Data section |
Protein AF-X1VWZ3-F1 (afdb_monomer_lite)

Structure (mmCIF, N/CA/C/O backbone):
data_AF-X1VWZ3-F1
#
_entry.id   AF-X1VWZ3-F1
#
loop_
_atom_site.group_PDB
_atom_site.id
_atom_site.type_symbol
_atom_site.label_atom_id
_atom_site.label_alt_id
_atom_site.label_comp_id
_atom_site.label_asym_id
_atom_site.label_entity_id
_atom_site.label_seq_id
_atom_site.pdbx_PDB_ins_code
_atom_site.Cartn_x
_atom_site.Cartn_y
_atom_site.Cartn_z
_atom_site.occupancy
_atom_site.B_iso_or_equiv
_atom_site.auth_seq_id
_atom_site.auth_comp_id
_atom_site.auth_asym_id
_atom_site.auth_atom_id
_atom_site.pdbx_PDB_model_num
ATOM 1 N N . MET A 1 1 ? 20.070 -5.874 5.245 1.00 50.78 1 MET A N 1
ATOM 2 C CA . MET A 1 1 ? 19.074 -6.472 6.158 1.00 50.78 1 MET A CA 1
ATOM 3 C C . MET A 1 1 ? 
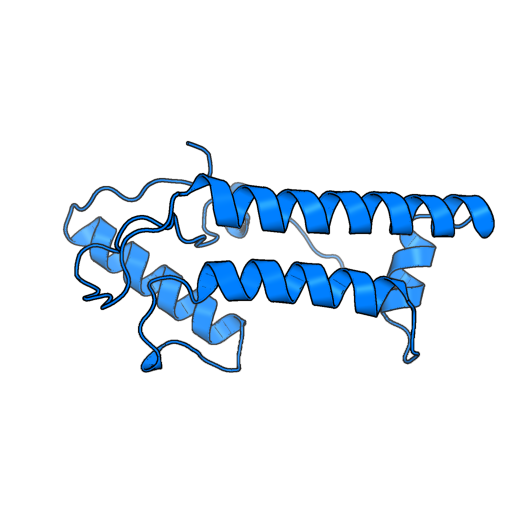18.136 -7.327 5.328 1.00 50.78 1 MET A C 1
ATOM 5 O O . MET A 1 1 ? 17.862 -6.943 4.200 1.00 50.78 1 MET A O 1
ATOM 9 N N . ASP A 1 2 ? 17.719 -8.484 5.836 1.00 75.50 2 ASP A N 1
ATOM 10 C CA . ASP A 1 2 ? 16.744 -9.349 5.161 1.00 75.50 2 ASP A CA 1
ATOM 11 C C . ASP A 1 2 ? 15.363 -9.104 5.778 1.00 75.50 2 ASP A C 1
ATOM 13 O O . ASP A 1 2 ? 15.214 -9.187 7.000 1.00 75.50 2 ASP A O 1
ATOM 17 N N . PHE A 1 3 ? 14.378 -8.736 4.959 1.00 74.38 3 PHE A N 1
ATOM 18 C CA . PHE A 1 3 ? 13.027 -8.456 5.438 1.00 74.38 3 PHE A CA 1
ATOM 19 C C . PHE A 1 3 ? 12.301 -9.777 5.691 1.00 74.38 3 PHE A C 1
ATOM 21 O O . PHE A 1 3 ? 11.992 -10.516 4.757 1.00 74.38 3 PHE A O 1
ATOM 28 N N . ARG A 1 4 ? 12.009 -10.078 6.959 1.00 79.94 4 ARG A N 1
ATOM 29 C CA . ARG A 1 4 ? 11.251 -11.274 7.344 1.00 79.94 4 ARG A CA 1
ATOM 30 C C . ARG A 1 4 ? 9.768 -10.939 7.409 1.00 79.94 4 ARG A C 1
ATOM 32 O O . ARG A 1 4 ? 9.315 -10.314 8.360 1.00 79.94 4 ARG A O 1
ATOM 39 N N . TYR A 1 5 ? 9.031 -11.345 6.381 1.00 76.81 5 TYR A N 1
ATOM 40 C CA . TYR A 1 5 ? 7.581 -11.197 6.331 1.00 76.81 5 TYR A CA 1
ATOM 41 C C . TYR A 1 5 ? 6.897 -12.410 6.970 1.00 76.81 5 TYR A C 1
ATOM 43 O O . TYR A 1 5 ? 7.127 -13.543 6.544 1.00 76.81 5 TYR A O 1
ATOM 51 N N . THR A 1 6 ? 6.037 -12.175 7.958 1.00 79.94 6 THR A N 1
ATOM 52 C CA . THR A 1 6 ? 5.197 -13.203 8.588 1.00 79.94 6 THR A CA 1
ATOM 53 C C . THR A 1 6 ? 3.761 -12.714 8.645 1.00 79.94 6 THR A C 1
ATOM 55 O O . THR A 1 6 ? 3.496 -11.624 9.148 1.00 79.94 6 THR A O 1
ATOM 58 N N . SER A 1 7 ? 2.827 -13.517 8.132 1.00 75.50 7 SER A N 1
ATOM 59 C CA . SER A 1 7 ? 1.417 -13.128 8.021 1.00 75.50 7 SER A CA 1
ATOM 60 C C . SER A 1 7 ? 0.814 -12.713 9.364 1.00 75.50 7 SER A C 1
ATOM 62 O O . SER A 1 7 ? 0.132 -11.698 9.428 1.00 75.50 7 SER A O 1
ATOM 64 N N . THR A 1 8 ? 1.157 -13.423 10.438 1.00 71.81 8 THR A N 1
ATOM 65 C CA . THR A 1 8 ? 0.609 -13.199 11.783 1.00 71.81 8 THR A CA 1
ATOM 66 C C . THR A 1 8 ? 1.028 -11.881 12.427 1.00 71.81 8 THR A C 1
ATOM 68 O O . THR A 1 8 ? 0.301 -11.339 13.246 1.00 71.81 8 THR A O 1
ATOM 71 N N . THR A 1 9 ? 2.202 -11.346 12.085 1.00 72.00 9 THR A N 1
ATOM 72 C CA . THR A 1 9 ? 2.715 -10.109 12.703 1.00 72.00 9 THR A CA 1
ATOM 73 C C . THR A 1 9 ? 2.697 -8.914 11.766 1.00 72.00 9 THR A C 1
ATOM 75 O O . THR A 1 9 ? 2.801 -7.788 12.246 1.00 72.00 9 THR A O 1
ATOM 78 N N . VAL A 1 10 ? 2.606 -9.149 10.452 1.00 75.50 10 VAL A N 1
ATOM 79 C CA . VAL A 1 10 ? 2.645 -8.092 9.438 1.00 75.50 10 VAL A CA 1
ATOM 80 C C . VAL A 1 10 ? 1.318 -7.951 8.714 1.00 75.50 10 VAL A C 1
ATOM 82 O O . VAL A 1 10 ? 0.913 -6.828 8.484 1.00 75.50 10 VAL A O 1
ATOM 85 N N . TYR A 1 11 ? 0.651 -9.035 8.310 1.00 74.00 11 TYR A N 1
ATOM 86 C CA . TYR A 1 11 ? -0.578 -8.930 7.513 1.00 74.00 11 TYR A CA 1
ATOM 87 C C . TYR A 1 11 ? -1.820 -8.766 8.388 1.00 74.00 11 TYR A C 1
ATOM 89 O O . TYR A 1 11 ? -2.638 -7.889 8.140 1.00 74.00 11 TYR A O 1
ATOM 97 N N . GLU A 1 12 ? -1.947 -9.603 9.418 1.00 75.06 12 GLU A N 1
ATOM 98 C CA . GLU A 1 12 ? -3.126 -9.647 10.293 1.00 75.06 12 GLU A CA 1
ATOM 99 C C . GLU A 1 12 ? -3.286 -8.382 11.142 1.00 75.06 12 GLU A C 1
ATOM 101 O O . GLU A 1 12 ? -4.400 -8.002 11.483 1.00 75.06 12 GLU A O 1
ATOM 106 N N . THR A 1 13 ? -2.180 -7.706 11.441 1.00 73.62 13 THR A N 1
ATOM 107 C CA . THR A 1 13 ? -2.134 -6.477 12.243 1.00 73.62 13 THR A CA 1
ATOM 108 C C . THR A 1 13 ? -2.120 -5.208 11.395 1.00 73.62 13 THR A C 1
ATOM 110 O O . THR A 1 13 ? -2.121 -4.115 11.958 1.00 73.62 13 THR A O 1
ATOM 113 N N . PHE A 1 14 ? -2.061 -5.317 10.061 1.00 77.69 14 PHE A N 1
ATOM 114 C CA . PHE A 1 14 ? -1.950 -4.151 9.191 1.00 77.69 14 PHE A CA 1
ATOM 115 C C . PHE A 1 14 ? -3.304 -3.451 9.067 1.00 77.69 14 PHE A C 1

Task details |
Nothing but the lines above from the line with "ATOM 3 C C . MET A 1 1 ?" up to and including the line with "ATOM 68 O O" should be returned, exactly as written and without pictures.

Problem solution |
ATOM 3 C C . MET A 1 1 ? 
18.136 -7.327 5.328 1.00 50.78 1 MET A C 1
ATOM 5 O O . MET A 1 1 ? 17.862 -6.943 4.200 1.00 50.78 1 MET A O 1
ATOM 9 N N . ASP A 1 2 ? 17.719 -8.484 5.836 1.00 75.50 2 ASP A N 1
ATOM 10 C CA . ASP A 1 2 ? 16.744 -9.349 5.161 1.00 75.50 2 ASP A CA 1
ATOM 11 C C . ASP A 1 2 ? 15.363 -9.104 5.778 1.00 75.50 2 ASP A C 1
ATOM 13 O O . ASP A 1 2 ? 15.214 -9.187 7.000 1.00 75.50 2 ASP A O 1
ATOM 17 N N . PHE A 1 3 ? 14.378 -8.736 4.959 1.00 74.38 3 PHE A N 1
ATOM 18 C CA . PHE A 1 3 ? 13.027 -8.456 5.438 1.00 74.38 3 PHE A CA 1
ATOM 19 C C . PHE A 1 3 ? 12.301 -9.777 5.691 1.00 74.38 3 PHE A C 1
ATOM 21 O O . PHE A 1 3 ? 11.992 -10.516 4.757 1.00 74.38 3 PHE A O 1
ATOM 28 N N . ARG A 1 4 ? 12.009 -10.078 6.959 1.00 79.94 4 ARG A N 1
ATOM 29 C CA . ARG A 1 4 ? 11.251 -11.274 7.344 1.00 79.94 4 ARG A CA 1
ATOM 30 C C . ARG A 1 4 ? 9.768 -10.939 7.409 1.00 79.94 4 ARG A C 1
ATOM 32 O O . ARG A 1 4 ? 9.315 -10.314 8.360 1.00 79.94 4 ARG A O 1
ATOM 39 N N . TYR A 1 5 ? 9.031 -11.345 6.381 1.00 76.81 5 TYR A N 1
ATOM 40 C CA . TYR A 1 5 ? 7.581 -11.197 6.331 1.00 76.81 5 TYR A CA 1
ATOM 41 C C . TYR A 1 5 ? 6.897 -12.410 6.970 1.00 76.81 5 TYR A C 1
ATOM 43 O O . TYR A 1 5 ? 7.127 -13.543 6.544 1.00 76.81 5 TYR A O 1
ATOM 51 N N . THR A 1 6 ? 6.037 -12.175 7.958 1.00 79.94 6 THR A N 1
ATOM 52 C CA . THR A 1 6 ? 5.197 -13.203 8.588 1.00 79.94 6 THR A CA 1
ATOM 53 C C . THR A 1 6 ? 3.761 -12.714 8.645 1.00 79.94 6 THR A C 1
ATOM 55 O O . THR A 1 6 ? 3.496 -11.624 9.148 1.00 79.94 6 THR A O 1
ATOM 58 N N . SER A 1 7 ? 2.827 -13.517 8.132 1.00 75.50 7 SER A N 1
ATOM 59 C CA . SER A 1 7 ? 1.417 -13.128 8.021 1.00 75.50 7 SER A CA 1
ATOM 60 C C . SER A 1 7 ? 0.814 -12.713 9.364 1.00 75.50 7 SER A C 1
ATOM 62 O O . SER A 1 7 ? 0.132 -11.698 9.428 1.00 75.50 7 SER A O 1
ATOM 64 N N . THR A 1 8 ? 1.157 -13.423 10.438 1.00 71.81 8 THR A N 1
ATOM 65 C CA . THR A 1 8 ? 0.609 -13.199 11.783 1.00 71.81 8 THR A CA 1
ATOM 66 C C . THR A 1 8 ? 1.028 -11.881 12.427 1.00 71.81 8 THR A C 1
ATOM 68 O O . THR A 1 8 ? 0.301 -11.339 13.246 1.00 71.81 8 THR A O 1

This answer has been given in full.